The 9th annual edition of the festival runs July 4-14 at various venues in Vancouver. See below for five events we think are worth checking out, including a concert, a stand-up comedy show, and a presentation that asks: “Are we deranged?”

Opening Party (July 4 at Roundhouse Community Centre, 181 Roundhouse Mews)—In keeping with the festival’s 2019 theme of Tricksters, Magicians and Oracles, the Roundhouse will welcome jugglers, fortune tellers, and musicians along with the usual lineup of local chefs. These include representatives from My Shanti, Blue Water Cafe, Tayybeh, Jamjar, Bodega on Main, Medina, Ancora and La Glace.

5×15 (July 5 at Roundhouse Community Centre)—Five speakers, including travel writer/essayist Pico Iyer, present 15-minute talks. Other speakers include blues singer/creative writing professor Arthur Flowers, novelist Eden Robinson, writer Kamal Pandyam and pollster Shachi Kurl.

Author/essayist Pico Iyer is at two events with this year’s Indian Summer Festival, July 4-14. Brigitte Lacombe photo.

The Great Derangement (July 10 at SFU Woodward’s Goldcorp Centre for the Arts, 149 W Hastings St.)—Are we deranged? Indian novelist Amitav Ghosh posits this question in his 2016 non-fiction book The Great Derangement: Climate Change and the Unthinkable, in which he argues that future generations may well think so, given our failure in the face of global warming. In this presentation, Ghosh charts the complicity of fiction in shaping the priorities and consumer choices of the world we have created.

Strings for Peace (July 12 at Chan Centre for the Performing Arts, 6265 Crescent Rd)—In this rare concert, Amjad Ali Khan and his sons perform with three-time Grammy Award-winning classical guitarist Sharon Isbin. Regarded as a master of classical Indian stringed instrument the sarod, Khan is one of India’s most celebrated classical musicians. Isbin and the Khans will present a range of music, from Spanish work for guitar to ragas and folk tunes.
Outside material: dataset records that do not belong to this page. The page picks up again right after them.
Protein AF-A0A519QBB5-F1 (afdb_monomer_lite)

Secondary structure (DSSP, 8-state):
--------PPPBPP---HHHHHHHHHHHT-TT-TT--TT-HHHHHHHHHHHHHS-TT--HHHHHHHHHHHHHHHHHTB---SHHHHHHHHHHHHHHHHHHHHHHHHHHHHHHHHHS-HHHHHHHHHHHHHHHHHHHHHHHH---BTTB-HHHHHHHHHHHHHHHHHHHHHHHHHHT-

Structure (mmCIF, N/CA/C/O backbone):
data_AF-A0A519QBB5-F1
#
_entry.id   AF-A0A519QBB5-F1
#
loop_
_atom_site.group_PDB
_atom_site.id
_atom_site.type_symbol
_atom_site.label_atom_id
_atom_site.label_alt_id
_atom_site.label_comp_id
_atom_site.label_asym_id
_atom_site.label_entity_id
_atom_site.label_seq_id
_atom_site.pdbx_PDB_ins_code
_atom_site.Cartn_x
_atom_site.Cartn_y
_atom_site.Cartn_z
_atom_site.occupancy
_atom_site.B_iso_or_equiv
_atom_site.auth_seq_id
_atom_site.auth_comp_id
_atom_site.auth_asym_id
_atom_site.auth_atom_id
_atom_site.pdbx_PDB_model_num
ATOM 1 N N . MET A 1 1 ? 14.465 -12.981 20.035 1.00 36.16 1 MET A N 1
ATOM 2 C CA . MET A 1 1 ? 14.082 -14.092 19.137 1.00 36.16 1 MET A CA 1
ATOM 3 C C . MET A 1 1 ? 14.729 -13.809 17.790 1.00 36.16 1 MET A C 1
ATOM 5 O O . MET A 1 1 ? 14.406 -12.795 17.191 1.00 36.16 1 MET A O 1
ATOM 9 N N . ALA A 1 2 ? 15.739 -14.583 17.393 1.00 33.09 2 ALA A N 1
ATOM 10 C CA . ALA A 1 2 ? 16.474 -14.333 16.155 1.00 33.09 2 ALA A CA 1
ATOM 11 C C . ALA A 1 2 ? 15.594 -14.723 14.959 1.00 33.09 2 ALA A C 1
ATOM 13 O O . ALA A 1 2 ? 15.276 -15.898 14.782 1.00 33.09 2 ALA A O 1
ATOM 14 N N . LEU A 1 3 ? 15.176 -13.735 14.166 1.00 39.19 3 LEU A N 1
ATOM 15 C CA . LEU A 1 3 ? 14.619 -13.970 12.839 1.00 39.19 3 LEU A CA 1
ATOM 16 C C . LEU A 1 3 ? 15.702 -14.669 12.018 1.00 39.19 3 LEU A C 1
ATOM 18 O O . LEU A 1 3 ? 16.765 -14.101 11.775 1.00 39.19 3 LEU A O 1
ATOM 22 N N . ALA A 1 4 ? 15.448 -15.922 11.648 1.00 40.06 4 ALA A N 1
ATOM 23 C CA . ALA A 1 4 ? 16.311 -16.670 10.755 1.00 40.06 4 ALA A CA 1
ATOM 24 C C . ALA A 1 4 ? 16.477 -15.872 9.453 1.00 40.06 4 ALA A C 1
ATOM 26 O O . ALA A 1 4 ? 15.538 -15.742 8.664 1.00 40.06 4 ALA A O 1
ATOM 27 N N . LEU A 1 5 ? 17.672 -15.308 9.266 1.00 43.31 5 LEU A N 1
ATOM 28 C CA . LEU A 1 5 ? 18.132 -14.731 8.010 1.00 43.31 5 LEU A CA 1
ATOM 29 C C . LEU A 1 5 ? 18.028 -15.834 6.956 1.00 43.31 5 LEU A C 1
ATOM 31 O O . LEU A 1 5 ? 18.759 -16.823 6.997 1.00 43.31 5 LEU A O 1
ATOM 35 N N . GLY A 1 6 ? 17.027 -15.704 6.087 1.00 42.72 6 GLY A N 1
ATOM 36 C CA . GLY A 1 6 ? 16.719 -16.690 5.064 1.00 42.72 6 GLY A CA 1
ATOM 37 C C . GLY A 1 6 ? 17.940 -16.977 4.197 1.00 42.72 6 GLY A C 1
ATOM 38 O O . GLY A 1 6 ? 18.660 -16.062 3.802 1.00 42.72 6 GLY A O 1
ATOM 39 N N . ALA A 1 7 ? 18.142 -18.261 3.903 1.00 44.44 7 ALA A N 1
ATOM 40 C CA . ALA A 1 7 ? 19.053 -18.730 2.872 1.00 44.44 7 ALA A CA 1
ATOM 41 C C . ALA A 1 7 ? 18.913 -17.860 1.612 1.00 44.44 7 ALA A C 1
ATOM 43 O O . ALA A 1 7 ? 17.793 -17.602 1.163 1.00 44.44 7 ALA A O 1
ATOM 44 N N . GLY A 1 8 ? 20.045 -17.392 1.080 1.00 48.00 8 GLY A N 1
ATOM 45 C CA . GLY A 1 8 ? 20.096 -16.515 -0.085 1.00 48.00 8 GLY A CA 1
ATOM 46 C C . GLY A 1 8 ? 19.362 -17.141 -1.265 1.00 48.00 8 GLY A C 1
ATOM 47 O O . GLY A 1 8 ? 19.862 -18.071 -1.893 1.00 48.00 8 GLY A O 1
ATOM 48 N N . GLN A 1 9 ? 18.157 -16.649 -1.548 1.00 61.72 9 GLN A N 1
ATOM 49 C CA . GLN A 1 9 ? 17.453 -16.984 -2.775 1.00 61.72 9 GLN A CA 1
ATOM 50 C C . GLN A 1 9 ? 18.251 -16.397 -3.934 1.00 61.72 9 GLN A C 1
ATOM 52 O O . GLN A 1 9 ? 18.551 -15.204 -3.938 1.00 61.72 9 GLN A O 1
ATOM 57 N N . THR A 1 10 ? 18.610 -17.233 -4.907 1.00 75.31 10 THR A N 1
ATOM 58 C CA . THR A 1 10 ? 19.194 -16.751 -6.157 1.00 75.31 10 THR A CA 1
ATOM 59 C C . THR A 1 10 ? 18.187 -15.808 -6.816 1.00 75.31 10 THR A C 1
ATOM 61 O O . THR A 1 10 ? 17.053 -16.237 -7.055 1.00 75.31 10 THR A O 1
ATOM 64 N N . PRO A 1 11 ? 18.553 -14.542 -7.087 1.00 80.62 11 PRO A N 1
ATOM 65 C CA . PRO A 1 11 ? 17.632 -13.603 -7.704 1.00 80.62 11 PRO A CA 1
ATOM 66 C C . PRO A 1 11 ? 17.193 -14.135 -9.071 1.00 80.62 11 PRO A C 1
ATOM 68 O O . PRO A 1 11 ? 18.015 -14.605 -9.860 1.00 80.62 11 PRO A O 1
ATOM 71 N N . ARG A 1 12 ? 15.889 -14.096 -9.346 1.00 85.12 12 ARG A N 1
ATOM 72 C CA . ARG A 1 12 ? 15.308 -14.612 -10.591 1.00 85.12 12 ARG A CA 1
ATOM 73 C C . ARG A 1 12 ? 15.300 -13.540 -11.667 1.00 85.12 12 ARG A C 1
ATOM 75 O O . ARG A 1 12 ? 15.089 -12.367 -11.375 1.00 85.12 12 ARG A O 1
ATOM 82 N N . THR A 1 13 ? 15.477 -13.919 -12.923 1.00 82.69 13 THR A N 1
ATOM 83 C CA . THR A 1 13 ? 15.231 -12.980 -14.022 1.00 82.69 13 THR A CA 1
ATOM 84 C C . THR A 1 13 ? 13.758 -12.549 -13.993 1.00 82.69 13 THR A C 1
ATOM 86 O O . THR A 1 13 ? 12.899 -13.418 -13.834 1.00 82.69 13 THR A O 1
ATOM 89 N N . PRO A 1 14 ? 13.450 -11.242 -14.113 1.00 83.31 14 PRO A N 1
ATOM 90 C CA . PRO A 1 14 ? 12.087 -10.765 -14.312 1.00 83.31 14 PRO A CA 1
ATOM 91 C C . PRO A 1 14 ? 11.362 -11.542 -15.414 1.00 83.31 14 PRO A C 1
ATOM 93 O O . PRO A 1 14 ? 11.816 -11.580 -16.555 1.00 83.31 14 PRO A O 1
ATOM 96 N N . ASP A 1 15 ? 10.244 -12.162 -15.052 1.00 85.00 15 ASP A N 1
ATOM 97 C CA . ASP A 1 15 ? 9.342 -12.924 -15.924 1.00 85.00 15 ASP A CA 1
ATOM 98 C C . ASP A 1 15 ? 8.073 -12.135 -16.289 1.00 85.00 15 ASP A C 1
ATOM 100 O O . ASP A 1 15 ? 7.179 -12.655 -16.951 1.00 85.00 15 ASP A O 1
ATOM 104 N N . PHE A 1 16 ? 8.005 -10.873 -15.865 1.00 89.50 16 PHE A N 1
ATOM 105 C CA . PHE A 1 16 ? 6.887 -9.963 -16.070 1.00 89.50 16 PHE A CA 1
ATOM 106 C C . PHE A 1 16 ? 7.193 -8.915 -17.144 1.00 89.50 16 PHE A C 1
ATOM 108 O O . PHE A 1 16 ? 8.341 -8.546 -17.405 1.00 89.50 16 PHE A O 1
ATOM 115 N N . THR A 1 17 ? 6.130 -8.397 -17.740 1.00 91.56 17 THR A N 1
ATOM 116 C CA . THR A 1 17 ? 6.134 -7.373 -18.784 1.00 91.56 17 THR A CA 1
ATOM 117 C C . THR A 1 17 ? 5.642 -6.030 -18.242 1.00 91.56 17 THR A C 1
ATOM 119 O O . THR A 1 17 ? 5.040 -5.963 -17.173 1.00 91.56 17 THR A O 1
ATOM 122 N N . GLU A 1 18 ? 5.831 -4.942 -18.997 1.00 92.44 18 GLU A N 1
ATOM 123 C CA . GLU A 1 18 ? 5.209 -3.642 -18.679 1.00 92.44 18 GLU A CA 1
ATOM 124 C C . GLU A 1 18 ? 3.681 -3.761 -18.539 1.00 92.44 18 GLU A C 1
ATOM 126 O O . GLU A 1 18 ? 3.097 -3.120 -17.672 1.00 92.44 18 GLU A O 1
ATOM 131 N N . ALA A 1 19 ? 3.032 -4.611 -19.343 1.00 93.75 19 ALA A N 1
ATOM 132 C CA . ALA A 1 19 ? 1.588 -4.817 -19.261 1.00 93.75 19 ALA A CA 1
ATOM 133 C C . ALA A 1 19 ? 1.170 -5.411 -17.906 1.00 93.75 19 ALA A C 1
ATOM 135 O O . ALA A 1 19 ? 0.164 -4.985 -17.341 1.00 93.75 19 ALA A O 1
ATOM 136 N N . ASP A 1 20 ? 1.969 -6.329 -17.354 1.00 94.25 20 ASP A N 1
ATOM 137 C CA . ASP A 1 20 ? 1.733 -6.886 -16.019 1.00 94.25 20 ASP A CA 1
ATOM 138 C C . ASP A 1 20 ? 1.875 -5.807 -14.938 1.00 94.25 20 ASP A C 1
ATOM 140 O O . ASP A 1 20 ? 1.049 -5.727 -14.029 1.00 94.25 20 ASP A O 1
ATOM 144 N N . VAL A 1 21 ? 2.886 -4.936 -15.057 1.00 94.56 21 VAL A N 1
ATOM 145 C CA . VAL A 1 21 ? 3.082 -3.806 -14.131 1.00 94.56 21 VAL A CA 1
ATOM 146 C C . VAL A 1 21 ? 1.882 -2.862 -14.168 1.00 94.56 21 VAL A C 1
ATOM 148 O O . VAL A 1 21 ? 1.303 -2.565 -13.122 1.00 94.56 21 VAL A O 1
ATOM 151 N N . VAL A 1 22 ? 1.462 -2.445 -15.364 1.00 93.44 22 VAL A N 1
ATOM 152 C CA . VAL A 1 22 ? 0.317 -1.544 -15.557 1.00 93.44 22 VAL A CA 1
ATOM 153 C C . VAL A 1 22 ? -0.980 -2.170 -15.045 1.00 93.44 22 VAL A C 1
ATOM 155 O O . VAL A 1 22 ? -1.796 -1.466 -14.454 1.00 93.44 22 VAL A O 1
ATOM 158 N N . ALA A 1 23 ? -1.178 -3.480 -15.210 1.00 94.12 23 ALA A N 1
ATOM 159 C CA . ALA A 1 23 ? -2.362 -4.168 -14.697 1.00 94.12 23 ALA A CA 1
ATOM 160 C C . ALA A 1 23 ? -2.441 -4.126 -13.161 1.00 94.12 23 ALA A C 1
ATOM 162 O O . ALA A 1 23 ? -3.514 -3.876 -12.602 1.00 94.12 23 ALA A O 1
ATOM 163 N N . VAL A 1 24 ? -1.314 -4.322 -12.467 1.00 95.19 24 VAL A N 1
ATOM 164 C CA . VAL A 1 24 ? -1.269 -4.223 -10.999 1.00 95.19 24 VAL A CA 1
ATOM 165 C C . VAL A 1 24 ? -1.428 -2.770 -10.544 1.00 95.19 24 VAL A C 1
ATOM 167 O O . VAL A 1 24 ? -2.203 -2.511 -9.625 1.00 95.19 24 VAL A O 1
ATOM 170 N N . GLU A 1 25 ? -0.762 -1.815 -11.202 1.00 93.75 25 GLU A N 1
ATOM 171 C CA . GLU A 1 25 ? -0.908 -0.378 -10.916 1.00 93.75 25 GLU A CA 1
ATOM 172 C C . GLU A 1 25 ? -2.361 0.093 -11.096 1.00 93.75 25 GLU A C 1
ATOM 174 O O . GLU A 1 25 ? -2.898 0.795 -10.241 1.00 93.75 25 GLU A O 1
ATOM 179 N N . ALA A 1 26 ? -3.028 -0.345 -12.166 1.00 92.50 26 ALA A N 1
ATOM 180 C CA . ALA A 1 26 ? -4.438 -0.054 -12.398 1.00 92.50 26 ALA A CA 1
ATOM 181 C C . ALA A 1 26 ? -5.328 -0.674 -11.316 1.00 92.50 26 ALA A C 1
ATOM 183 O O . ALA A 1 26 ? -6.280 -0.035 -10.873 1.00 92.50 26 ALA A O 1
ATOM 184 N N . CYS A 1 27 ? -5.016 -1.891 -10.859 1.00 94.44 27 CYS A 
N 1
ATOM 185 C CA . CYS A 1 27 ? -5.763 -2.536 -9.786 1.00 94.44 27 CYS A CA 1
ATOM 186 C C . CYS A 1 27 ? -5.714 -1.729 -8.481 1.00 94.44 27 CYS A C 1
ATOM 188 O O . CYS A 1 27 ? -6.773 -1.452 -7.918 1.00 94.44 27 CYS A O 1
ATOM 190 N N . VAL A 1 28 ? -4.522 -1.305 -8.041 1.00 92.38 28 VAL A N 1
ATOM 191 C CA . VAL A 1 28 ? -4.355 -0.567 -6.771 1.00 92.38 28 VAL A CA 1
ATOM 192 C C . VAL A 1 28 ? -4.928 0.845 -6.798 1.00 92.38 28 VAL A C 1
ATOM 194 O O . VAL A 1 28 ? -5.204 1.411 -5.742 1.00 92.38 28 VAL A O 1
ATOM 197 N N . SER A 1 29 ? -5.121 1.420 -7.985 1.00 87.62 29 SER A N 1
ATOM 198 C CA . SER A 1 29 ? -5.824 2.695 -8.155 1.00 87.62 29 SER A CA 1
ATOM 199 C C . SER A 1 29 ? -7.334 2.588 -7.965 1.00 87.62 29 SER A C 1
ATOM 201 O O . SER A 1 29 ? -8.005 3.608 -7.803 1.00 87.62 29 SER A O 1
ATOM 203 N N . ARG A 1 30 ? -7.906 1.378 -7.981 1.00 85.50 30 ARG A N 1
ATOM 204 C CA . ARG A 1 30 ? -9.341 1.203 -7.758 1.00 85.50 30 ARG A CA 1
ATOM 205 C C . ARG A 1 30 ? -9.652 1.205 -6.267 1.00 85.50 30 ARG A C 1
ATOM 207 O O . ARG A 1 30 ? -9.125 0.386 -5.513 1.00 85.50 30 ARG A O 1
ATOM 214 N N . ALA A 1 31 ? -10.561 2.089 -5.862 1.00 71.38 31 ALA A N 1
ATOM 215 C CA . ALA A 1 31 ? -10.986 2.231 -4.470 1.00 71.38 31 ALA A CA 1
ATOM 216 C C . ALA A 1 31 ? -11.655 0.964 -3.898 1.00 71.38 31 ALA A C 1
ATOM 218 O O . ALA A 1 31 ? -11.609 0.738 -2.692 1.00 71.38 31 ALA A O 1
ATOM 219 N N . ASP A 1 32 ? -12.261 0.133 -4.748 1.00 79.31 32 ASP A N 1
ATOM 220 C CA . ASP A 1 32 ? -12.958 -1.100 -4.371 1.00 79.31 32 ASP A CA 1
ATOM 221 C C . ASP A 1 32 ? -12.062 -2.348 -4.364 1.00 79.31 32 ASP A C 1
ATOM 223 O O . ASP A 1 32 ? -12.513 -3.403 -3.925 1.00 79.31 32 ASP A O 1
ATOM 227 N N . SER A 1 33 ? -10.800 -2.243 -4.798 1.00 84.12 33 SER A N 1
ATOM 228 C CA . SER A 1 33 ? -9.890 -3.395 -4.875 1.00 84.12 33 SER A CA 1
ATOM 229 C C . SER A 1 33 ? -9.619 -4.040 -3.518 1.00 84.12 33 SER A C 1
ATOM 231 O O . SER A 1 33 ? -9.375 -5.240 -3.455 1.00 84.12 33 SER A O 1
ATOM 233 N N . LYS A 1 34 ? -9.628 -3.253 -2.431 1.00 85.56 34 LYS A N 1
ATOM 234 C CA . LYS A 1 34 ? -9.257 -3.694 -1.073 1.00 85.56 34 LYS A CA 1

Hari Kondabolu (July 13 at Vancouver Playhouse, 600 Hamilton St.)—The Brooklyn-based comedian, writer, and podcaster has performed on The Late Show with David Letterman, Conan, Jimmy Kimmel Live, John Oliver’s NY Stand-Up Show, @Midnight & has his own half-hour special on Comedy Central. His Netflix special is Warn Your Relatives (2018). In 2017, he released his documentary The Problem with Apu, which looked at the stereotypical Indian character on The Simpsons.